> **PROBLEM TO WORK ON**: An exact transcription is needed of the lines below from the one with "ATOM 226 C CA" through the one with "ATOM 265 C C", with no other lines and no pictures.

> **SUPPLIED MATERIAL**:
+ + + + +

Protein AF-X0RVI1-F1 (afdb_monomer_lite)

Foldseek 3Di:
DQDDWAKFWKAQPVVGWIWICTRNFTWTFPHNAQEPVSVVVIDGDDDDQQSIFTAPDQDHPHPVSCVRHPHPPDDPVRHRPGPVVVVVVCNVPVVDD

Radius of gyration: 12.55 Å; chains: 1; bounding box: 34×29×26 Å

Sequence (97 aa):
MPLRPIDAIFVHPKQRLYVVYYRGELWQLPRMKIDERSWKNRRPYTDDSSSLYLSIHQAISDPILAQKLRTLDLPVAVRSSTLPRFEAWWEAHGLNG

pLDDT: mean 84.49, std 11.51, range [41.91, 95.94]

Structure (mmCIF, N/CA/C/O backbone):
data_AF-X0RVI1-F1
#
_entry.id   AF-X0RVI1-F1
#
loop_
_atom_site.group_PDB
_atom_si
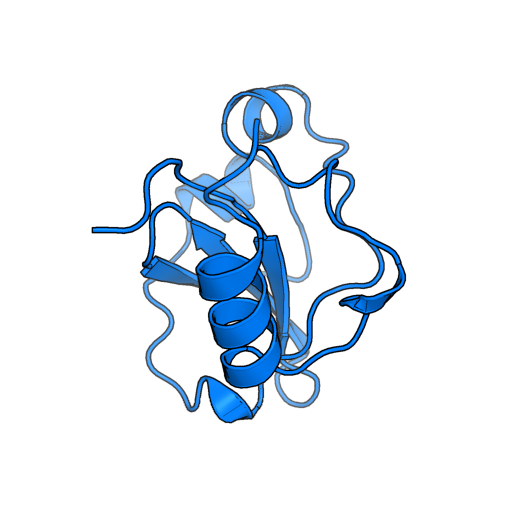te.id
_atom_site.type_symbol
_atom_site.label_atom_id
_atom_site.label_alt_id
_atom_site.label_comp_id
_atom_site.label_asym_id
_atom_site.label_entity_id
_atom_site.label_seq_id
_atom_site.pdbx_PDB_ins_code
_atom_site.Cartn_x
_atom_site.Cartn_y
_atom_site.Cartn_z
_atom_site.occupancy
_atom_site.B_iso_or_equiv
_atom_site.auth_seq_id
_atom_site.auth_comp_id
_atom_site.auth_asym_id
_atom_site.auth_atom_id
_atom_site.pdbx_PDB_model_num
ATOM 1 N N . MET A 1 1 ? 8.582 -17.142 5.703 1.00 41.91 1 MET A N 1
ATOM 2 C CA . MET A 1 1 ? 8.593 -15.697 6.036 1.00 41.91 1 MET A CA 1
ATOM 3 C C . MET A 1 1 ? 9.216 -14.976 4.854 1.00 41.91 1 MET A C 1
ATOM 5 O O . MET A 1 1 ? 10.312 -15.395 4.494 1.00 41.91 1 MET A O 1
ATOM 9 N N . PRO A 1 2 ? 8.577 -13.990 4.197 1.00 52.62 2 PRO A N 1
ATOM 10 C CA . PRO A 1 2 ? 9.235 -13.341 3.075 1.00 52.62 2 PRO A CA 1
ATOM 11 C C . PRO A 1 2 ? 10.394 -12.472 3.583 1.00 52.62 2 PRO A C 1
ATOM 13 O O . PRO A 1 2 ? 10.299 -11.803 4.612 1.00 52.62 2 PRO A O 1
ATOM 16 N N . LEU A 1 3 ? 11.510 -12.566 2.861 1.00 59.25 3 LEU A N 1
ATOM 17 C CA . LEU A 1 3 ? 12.879 -12.250 3.277 1.00 59.25 3 LEU A CA 1
ATOM 18 C C . LEU A 1 3 ? 13.301 -10.777 3.130 1.00 59.25 3 LEU A C 1
ATOM 20 O O . LEU A 1 3 ? 14.471 -10.481 3.315 1.00 59.25 3 LEU A O 1
ATOM 24 N N . ARG A 1 4 ? 12.378 -9.839 2.902 1.00 61.97 4 ARG A N 1
ATOM 25 C CA . ARG A 1 4 ? 12.534 -8.385 3.121 1.00 61.97 4 ARG A CA 1
ATOM 26 C C . ARG A 1 4 ? 11.126 -7.773 3.202 1.00 61.97 4 ARG A C 1
ATOM 28 O O . ARG A 1 4 ? 10.230 -8.242 2.504 1.00 61.97 4 ARG A O 1
ATOM 35 N N . PRO A 1 5 ? 10.867 -6.763 4.044 1.00 66.19 5 PRO A N 1
ATOM 36 C CA . PRO A 1 5 ? 9.611 -6.031 3.957 1.00 66.19 5 PRO A CA 1
ATOM 37 C C . PRO A 1 5 ? 9.645 -5.161 2.695 1.00 66.19 5 PRO A C 1
ATOM 39 O O . PRO A 1 5 ? 10.446 -4.229 2.622 1.00 66.19 5 PRO A O 1
ATOM 42 N N . ILE A 1 6 ? 8.812 -5.490 1.704 1.00 77.56 6 ILE A N 1
ATOM 43 C CA . ILE A 1 6 ? 8.489 -4.565 0.619 1.00 77.56 6 ILE A CA 1
ATOM 44 C C . ILE A 1 6 ? 7.238 -3.788 0.996 1.00 77.56 6 ILE A C 1
ATOM 46 O O . ILE A 1 6 ? 6.253 -4.366 1.464 1.00 77.56 6 ILE A O 1
ATOM 50 N N . ASP A 1 7 ? 7.298 -2.479 0.792 1.00 88.62 7 ASP A N 1
ATOM 51 C CA . ASP A 1 7 ? 6.156 -1.608 0.996 1.00 88.62 7 ASP A CA 1
ATOM 52 C C . ASP A 1 7 ? 5.567 -1.256 -0.366 1.00 88.62 7 ASP A C 1
ATOM 54 O O . ASP A 1 7 ? 6.295 -1.008 -1.326 1.00 88.62 7 ASP A O 1
ATOM 58 N N . ALA A 1 8 ? 4.244 -1.227 -0.465 1.00 91.44 8 ALA A N 1
ATOM 59 C CA . ALA A 1 8 ? 3.560 -0.945 -1.717 1.00 91.44 8 ALA A CA 1
ATOM 60 C C . ALA A 1 8 ? 2.290 -0.135 -1.477 1.00 91.44 8 ALA A C 1
ATOM 62 O O . ALA A 1 8 ? 1.598 -0.290 -0.472 1.00 91.44 8 ALA A O 1
ATOM 63 N N . ILE A 1 9 ? 1.972 0.743 -2.421 1.00 93.06 9 ILE A N 1
ATOM 64 C CA . ILE A 1 9 ? 0.780 1.582 -2.375 1.00 93.06 9 ILE A CA 1
ATOM 65 C C . ILE A 1 9 ? -0.257 0.985 -3.313 1.00 93.06 9 ILE A C 1
ATOM 67 O O . ILE A 1 9 ? -0.028 0.848 -4.512 1.00 93.06 9 ILE A O 1
ATOM 71 N N . PHE A 1 10 ? -1.421 0.682 -2.773 1.00 93.75 10 PHE A N 1
ATOM 72 C CA . PHE A 1 10 ? -2.601 0.238 -3.488 1.00 93.75 10 PHE A CA 1
ATOM 73 C C . PHE A 1 10 ? -3.668 1.327 -3.478 1.00 93.75 10 PHE A C 1
ATOM 75 O O . PHE A 1 10 ? -3.688 2.218 -2.624 1.00 93.75 10 PHE A O 1
ATOM 82 N N . VAL A 1 11 ? -4.585 1.240 -4.431 1.00 93.19 11 VAL A N 1
ATOM 83 C CA . VAL A 1 11 ? -5.792 2.053 -4.488 1.00 93.19 11 VAL A CA 1
ATOM 84 C C . VAL A 1 11 ? -7.011 1.145 -4.459 1.00 93.19 11 VAL A C 1
ATOM 86 O O . VAL A 1 11 ? -7.066 0.131 -5.158 1.00 93.19 11 VAL A O 1
ATOM 89 N N . HIS A 1 12 ? -8.008 1.531 -3.668 1.00 91.94 12 HIS A N 1
ATOM 90 C CA . HIS A 1 12 ? -9.337 0.951 -3.770 1.00 91.94 12 HIS A CA 1
ATOM 91 C C . HIS A 1 12 ? -10.160 1.790 -4.766 1.00 91.94 12 HIS A C 1
ATOM 93 O O . HIS A 1 12 ? -10.520 2.926 -4.443 1.00 91.94 12 HIS A O 1
ATOM 99 N N . PRO A 1 13 ? -10.486 1.278 -5.971 1.00 85.69 13 PRO A N 1
ATOM 100 C CA . PRO A 1 13 ? -11.087 2.091 -7.032 1.00 85.69 13 PRO A CA 1
ATOM 101 C C . PRO A 1 13 ? -12.496 2.589 -6.689 1.00 85.69 13 PRO A C 1
ATOM 103 O O . PRO A 1 13 ? -12.841 3.719 -7.021 1.00 85.69 13 PRO A O 1
ATOM 106 N N . LYS A 1 14 ? -13.298 1.776 -5.985 1.00 87.94 14 LYS A N 1
ATOM 107 C CA . LYS A 1 14 ? -14.673 2.131 -5.595 1.00 87.94 14 LYS A CA 1
ATOM 108 C C . LYS A 1 14 ? -14.705 3.166 -4.471 1.00 87.94 14 LYS A C 1
ATOM 110 O O . LYS A 1 14 ? -15.407 4.164 -4.573 1.00 87.94 14 LYS A O 1
ATOM 115 N N . GLN A 1 15 ? -13.927 2.937 -3.414 1.00 88.25 15 GLN A N 1
ATOM 116 C CA . GLN A 1 15 ? -13.915 3.806 -2.232 1.00 88.25 15 GLN A CA 1
ATOM 117 C C . GLN A 1 15 ? -13.015 5.032 -2.392 1.00 88.25 15 GLN A C 1
ATOM 119 O O . GLN A 1 15 ? -13.096 5.957 -1.589 1.00 88.25 15 GLN A O 1
ATOM 124 N N . ARG A 1 16 ? -12.170 5.051 -3.432 1.00 88.69 16 ARG A N 1
ATOM 125 C CA . ARG A 1 16 ? -11.220 6.131 -3.717 1.00 88.69 16 ARG A CA 1
ATOM 126 C C . ARG A 1 16 ? -10.350 6.437 -2.497 1.00 88.69 16 ARG A C 1
ATOM 128 O O . ARG A 1 16 ? -10.280 7.571 -2.036 1.00 88.69 16 ARG A O 1
ATOM 135 N N . LEU A 1 17 ? -9.686 5.413 -1.971 1.00 90.94 17 LEU A N 1
ATOM 136 C CA . LEU A 1 17 ? -8.729 5.541 -0.872 1.00 90.94 17 LEU A CA 1
ATOM 137 C C . LEU A 1 17 ? -7.418 4.835 -1.206 1.00 90.94 17 LEU A C 1
ATOM 139 O O . LEU A 1 17 ? -7.380 3.947 -2.063 1.00 90.94 17 LEU A O 1
ATOM 143 N N . TYR A 1 18 ? -6.349 5.248 -0.528 1.00 93.88 18 TYR A N 1
ATOM 144 C CA . TYR A 1 18 ? -5.067 4.559 -0.586 1.00 93.88 18 TYR A CA 1
ATOM 145 C C . TYR A 1 18 ? -4.987 3.509 0.517 1.00 93.88 18 TYR A C 1
ATOM 147 O O . TYR A 1 18 ? -5.330 3.784 1.670 1.00 93.88 18 TYR A O 1
ATOM 155 N N . VAL A 1 19 ? -4.482 2.333 0.157 1.00 94.75 19 VAL A N 1
ATOM 156 C CA . VAL A 1 19 ? -4.112 1.272 1.092 1.00 94.75 19 VAL A CA 1
ATOM 157 C C . VAL A 1 19 ? -2.620 1.031 0.954 1.00 94.75 19 VAL A C 1
ATOM 159 O O . VAL A 1 19 ? -2.124 0.827 -0.145 1.00 94.75 19 VAL A O 1
ATOM 162 N N . VAL A 1 20 ? -1.887 1.081 2.054 1.00 94.12 20 VAL A N 1
ATOM 163 C CA . VAL A 1 20 ? -0.452 0.812 2.079 1.00 94.12 20 VAL A CA 1
ATOM 164 C C . VAL A 1 20 ? -0.248 -0.610 2.577 1.00 94.12 20 VAL A C 1
ATOM 166 O O . VAL A 1 20 ? -0.625 -0.928 3.703 1.00 94.12 20 VAL A O 1
ATOM 169 N N . TYR A 1 21 ? 0.354 -1.447 1.742 1.00 92.19 21 TYR A N 1
ATOM 170 C CA . TYR A 1 21 ? 0.932 -2.715 2.157 1.00 92.19 21 TYR A CA 1
ATOM 171 C C . TYR A 1 21 ? 2.263 -2.406 2.839 1.00 92.19 21 TYR A C 1
ATOM 173 O O . TYR A 1 21 ? 3.174 -1.884 2.201 1.00 92.19 21 TYR A O 1
ATOM 181 N N . TYR A 1 22 ? 2.347 -2.649 4.141 1.00 90.25 22 TYR A N 1
ATOM 182 C CA . TYR A 1 22 ? 3.508 -2.339 4.967 1.00 90.25 22 TYR A CA 1
ATOM 183 C C . TYR A 1 22 ? 3.823 -3.538 5.843 1.00 90.25 22 TYR A C 1
ATOM 185 O O . TYR A 1 22 ? 3.006 -3.923 6.679 1.00 90.25 22 TYR A O 1
ATOM 193 N N . ARG A 1 23 ? 5.011 -4.124 5.661 1.00 83.88 23 ARG A N 1
ATOM 194 C CA . ARG A 1 23 ? 5.482 -5.280 6.451 1.00 83.88 23 ARG A CA 1
ATOM 195 C C . ARG A 1 23 ? 4.495 -6.461 6.516 1.00 83.88 23 ARG A C 1
ATOM 197 O O . ARG A 1 23 ? 4.432 -7.147 7.531 1.00 83.88 23 ARG A O 1
ATOM 204 N N . GLY A 1 24 ? 3.759 -6.715 5.435 1.00 84.19 24 GLY A N 1
ATOM 205 C CA . GLY A 1 24 ? 2.787 -7.814 5.369 1.00 84.19 24 GLY A CA 1
ATOM 206 C C . GLY A 1 24 ? 1.381 -7.462 5.853 1.00 84.19 24 GLY A C 1
ATOM 207 O O . GLY A 1 24 ? 0.519 -8.331 5.877 1.00 84.19 24 GLY A O 1
ATOM 208 N N . GLU A 1 25 ? 1.131 -6.206 6.223 1.00 90.38 25 GLU A N 1
ATOM 209 C CA . GLU A 1 25 ? -0.180 -5.742 6.674 1.00 90.38 25 GLU A CA 1
ATOM 210 C C . GLU A 1 25 ? -0.729 -4.641 5.766 1.00 90.38 25 GLU A C 1
ATOM 212 O O . GLU A 1 25 ? 0.018 -3.826 5.220 1.00 90.38 25 GLU A O 1
ATOM 217 N N . LEU A 1 26 ? -2.056 -4.578 5.643 1.00 93.94 26 LEU A N 1
ATOM 218 C CA . LEU A 1 26 ? -2.751 -3.562 4.860 1.00 93.94 26 LEU A CA 1
ATOM 219 C C . LEU A 1 26 ? -3.267 -2.435 5.757 1.00 93.94 26 LEU A C 1
ATOM 221 O O . LEU A 1 26 ? -4.066 -2.646 6.672 1.00 93.94 26 LEU A O 1
ATOM 225 N N . TRP A 1 27 ? -2.864 -1.210 5.435 1.00 95.38 27 TRP A N 1
ATOM 226 C CA . TRP A 1 27 ? -3.232 -0.008 6.172 1.00 95.38 27 TRP A CA 1
ATOM 227 C C . TRP A 1 27 ? -3.958 0.985 5.275 1.00 95.38 27 TRP A C 1
ATOM 229 O O . TRP A 1 27 ? -3.369 1.546 4.354 1.00 95.38 27 TRP A O 1
ATOM 239 N N . GLN A 1 28 ? -5.224 1.263 5.563 1.00 95.50 28 GLN A N 1
A
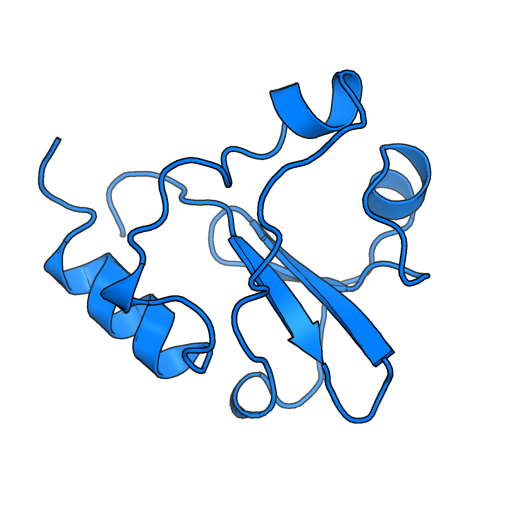TOM 240 C CA . GLN A 1 28 ? -5.971 2.303 4.862 1.00 95.50 28 GLN A CA 1
ATOM 241 C C . GLN A 1 28 ? -5.618 3.694 5.387 1.00 95.50 28 GLN A C 1
ATOM 243 O O . GLN A 1 28 ? -5.559 3.936 6.599 1.00 95.50 28 GLN A O 1
ATOM 248 N N . LEU A 1 29 ? -5.416 4.629 4.462 1.00 94.69 29 LEU A N 1
ATOM 249 C CA . LEU A 1 29 ? -5.231 6.039 4.777 1.00 94.69 29 LEU A CA 1
ATOM 250 C C . LEU A 1 29 ? -6.592 6.751 4.836 1.00 94.69 29 LEU A C 1
ATOM 252 O O . LEU A 1 29 ? -7.478 6.452 4.037 1.00 94.69 29 LEU A O 1
AT
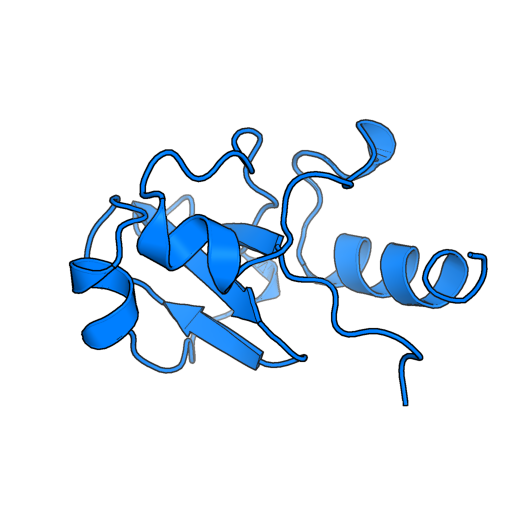OM 256 N N . PRO A 1 30 ? -6.771 7.740 5.730 1.00 90.00 30 PRO A N 1
ATOM 257 C CA . PRO A 1 30 ? -8.059 8.415 5.921 1.00 90.00 30 PRO A CA 1
ATOM 258 C C . PRO A 1 30 ? -8.480 9.315 4.747 1.00 90.00 30 PRO A C 1
ATOM 260 O O . PRO A 1 30 ? -9.594 9.835 4.744 1.00 90.00 30 PRO A O 1
ATOM 263 N N . ARG A 1 31 ? -7.583 9.587 3.790 1.00 82.69 31 ARG A N 1
ATOM 264 C CA . ARG A 1 31 ? -7.801 10.465 2.629 1.00 82.69 31 ARG A CA 1
ATOM 265 C C . ARG A 1 31 ? -7.005 9.945 1.431 1.00 82.69 31 ARG A C 1
ATOM 267 O O . ARG A 1 31 ? -6.051 9.189 1.607 1.00 82.69 31 ARG A O 1
ATOM 274 N N . MET A 1 32 ? -7.312 10.435 0.227 1.00 86.88 32 MET A N 1
ATOM 275 C CA . MET A 1 32 ? -6.453 10.274 -0.961 1.00 86.88 32 MET A CA 1
ATOM 276 C C . MET A 1 32 ? -5.179 11.129 -0.867 1.00 86.88 32 MET A C 1
ATOM 278 O O . MET A 1 32 ? -4.889 11.945 -1.739 1.00 86.88 32 MET A O 1
ATOM 282 N N . LYS A 1 33 ? -4.422 10.979 0.218 1.00 88.19 33 LYS A N 1
ATOM 283 C CA . LYS A 1 33 ? -3.161 11.676 0.427 1.00 88.19 33 LYS A CA 1
ATOM 284 C C . LYS A 1 33 ? -2.171 10.748 1.115 1.00 88.19 33 LYS A C 1
ATOM 286 O O . LYS A 1 33 ? -2.521 10.069 2.074 1.00 88.19 33 LYS A O 1
ATOM 291 N N . ILE A 1 34 ? -0.946 10.736 0.604 1.00 90.00 34 ILE A N 1
ATOM 292 C CA . ILE A 1 34 ? 0.145 9.894 1.090 1.00 90.00 34 ILE A CA 1
ATOM 293 C C . ILE A 1 34 ? 1.178 10.829 1.722 1.00 90.00 34 ILE A C 1
ATOM 295 O O . ILE A 1 34 ? 2.115 11.281 1.071 1.00 90.00 34 ILE A O 1
ATOM 299 N N . ASP A 1 35 ? 0.926 11.200 2.975 1.00 92.12 35 ASP A N 1
ATOM 300 C CA . ASP A 1 35 ? 1.778 12.078 3.780 1.00 92.12 35 ASP A CA 1
ATOM 301 C C . ASP A 1 35 ? 1.885 11.572 5.224 1.00 92.12 35 ASP A C 1
ATOM 303 O O . ASP A 1 35 ? 1.145 10.673 5.648 1.00 92.12 35 ASP A O 1
ATOM 307 N N . GLU A 1 36 ? 2.807 12.142 6.003 1.00 92.94 36 GLU A N 1
ATOM 308 C CA . GLU A 1 36 ? 3.060 11.677 7.368 1.00 92.94 36 GLU A CA 1
ATOM 309 C C . GLU A 1 36 ? 1.800 11.755 8.253 1.00 92.94 36 GLU A C 1
ATOM 311 O O . GLU A 1 36 ? 1.544 10.875 9.081 1.00 92.94 36 GLU A O 1
ATOM 316 N N . ARG A 1 37 ? 0.968 12.785 8.060 1.00 93.38 37 ARG A N 1
ATOM 317 C CA . ARG A 1 37 ? -0.272 12.976 8.823 1.00 93.38 37 ARG A CA 1
ATOM 318 C C . ARG A 1 37 ? -1.294 11.883 8.522 1.00 93.38 37 ARG A C 1
ATOM 320 O O . ARG A 1 37 ? -1.926 11.375 9.449 1.00 93.38 37 ARG A O 1
ATOM 327 N N . SER A 1 38 ? -1.467 11.522 7.256 1.00 93.50 38 SER A N 1
ATOM 328 C CA . SER A 1 38 ? -2.378 10.453 6.840 1.00 93.50 38 SER A CA 1
ATOM 329 C C . SER A 1 38 ? -1.875 9.103 7.340 1.00 93.50 38 SER A C 1
ATOM 331 O O . SER A 1 38 ? -2.661 8.321 7.867 1.00 93.50 38 SER A O 1
ATOM 333 N N . TRP A 1 39 ? -0.558 8.879 7.297 1.00 94.12 39 TRP A N 1
ATOM 334 C CA . TRP A 1 39 ? 0.075 7.690 7.865 1.00 94.12 39 TRP A CA 1
ATOM 335 C C . TRP A 1 39 ? -0.132 7.562 9.380 1.00 94.12 39 TRP A C 1
ATOM 337 O O . TRP A 1 39 ? -0.445 6.479 9.871 1.00 94.12 39 TRP A O 1
ATOM 347 N N . LYS A 1 40 ? -0.003 8.651 10.148 1.00 94.06 40 LYS A N 1
ATOM 348 C CA . LYS A 1 40 ? -0.251 8.650 11.605 1.00 94.06 40 LYS A CA 1
ATOM 349 C C . LYS A 1 40 ? -1.694 8.289 11.967 1.00 94.06 40 LYS A C 1
ATOM 351 O O . LYS A 1 40 ? -1.917 7.691 13.010 1.00 94.06 40 LYS A O 1
ATOM 356 N N . ASN A 1 41 ? -2.647 8.625 11.101 1.00 94.88 41 ASN A N 1
ATOM 357 C CA . ASN A 1 41 ? -4.077 8.381 11.306 1.00 94.88 41 ASN A CA 1
ATOM 358 C C . ASN A 1 41 ? -4.602 7.166 10.523 1.00 94.88 41 ASN A C 1
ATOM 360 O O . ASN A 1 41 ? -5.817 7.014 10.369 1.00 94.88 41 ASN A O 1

+ + + + +

> **COMPLETED TASK**:
ATOM 226 C CA . TRP A 1 27 ? -3.232 -0.008 6.172 1.00 95.38 27 TRP A CA 1
ATOM 227 C C . TRP A 1 27 ? -3.958 0.985 5.275 1.00 95.38 27 TRP A C 1
ATOM 229 O O . TRP A 1 27 ? -3.369 1.546 4.354 1.00 95.38 27 TRP A O 1
ATOM 239 N N . GLN A 1 28 ? -5.224 1.263 5.563 1.00 95.50 28 GLN A N 1
A
TOM 240 C CA . GLN A 1 28 ? -5.971 2.303 4.862 1.00 95.50 28 GLN A CA 1
ATOM 241 C C . GLN A 1 28 ? -5.618 3.694 5.387 1.00 95.50 28 GLN A C 1
ATOM 243 O O . GLN A 1 28 ? -5.559 3.936 6.599 1.00 95.50 28 GLN A O 1
ATOM 248 N N . LEU A 1 29 ? -5.416 4.629 4.462 1.00 94.69 29 LEU A N 1
ATOM 249 C CA . LEU A 1 29 ? -5.231 6.039 4.777 1.00 94.69 29 LEU A CA 1
ATOM 250 C C . LEU A 1 29 ? -6.592 6.751 4.836 1.00 94.69 29 LEU A C 1
ATOM 252 O O . LEU A 1 29 ? -7.478 6.452 4.037 1.00 94.69 29 LEU A O 1
AT
OM 256 N N . PRO A 1 30 ? -6.771 7.740 5.730 1.00 90.00 30 PRO A N 1
ATOM 257 C CA . PRO A 1 30 ? -8.059 8.415 5.921 1.00 90.00 30 PRO A CA 1
ATOM 258 C C . PRO A 1 30 ? -8.480 9.315 4.747 1.00 90.00 30 PRO A C 1
ATOM 260 O O . PRO A 1 30 ? -9.594 9.835 4.744 1.00 90.00 30 PRO A O 1
ATOM 263 N N . ARG A 1 31 ? -7.583 9.587 3.790 1.00 82.69 31 ARG A N 1
ATOM 264 C CA . ARG A 1 31 ? -7.801 10.465 2.629 1.00 82.69 31 ARG A CA 1
ATOM 265 C C . ARG A 1 31 ? -7.005 9.945 1.431 1.00 82.69 31 ARG A C 1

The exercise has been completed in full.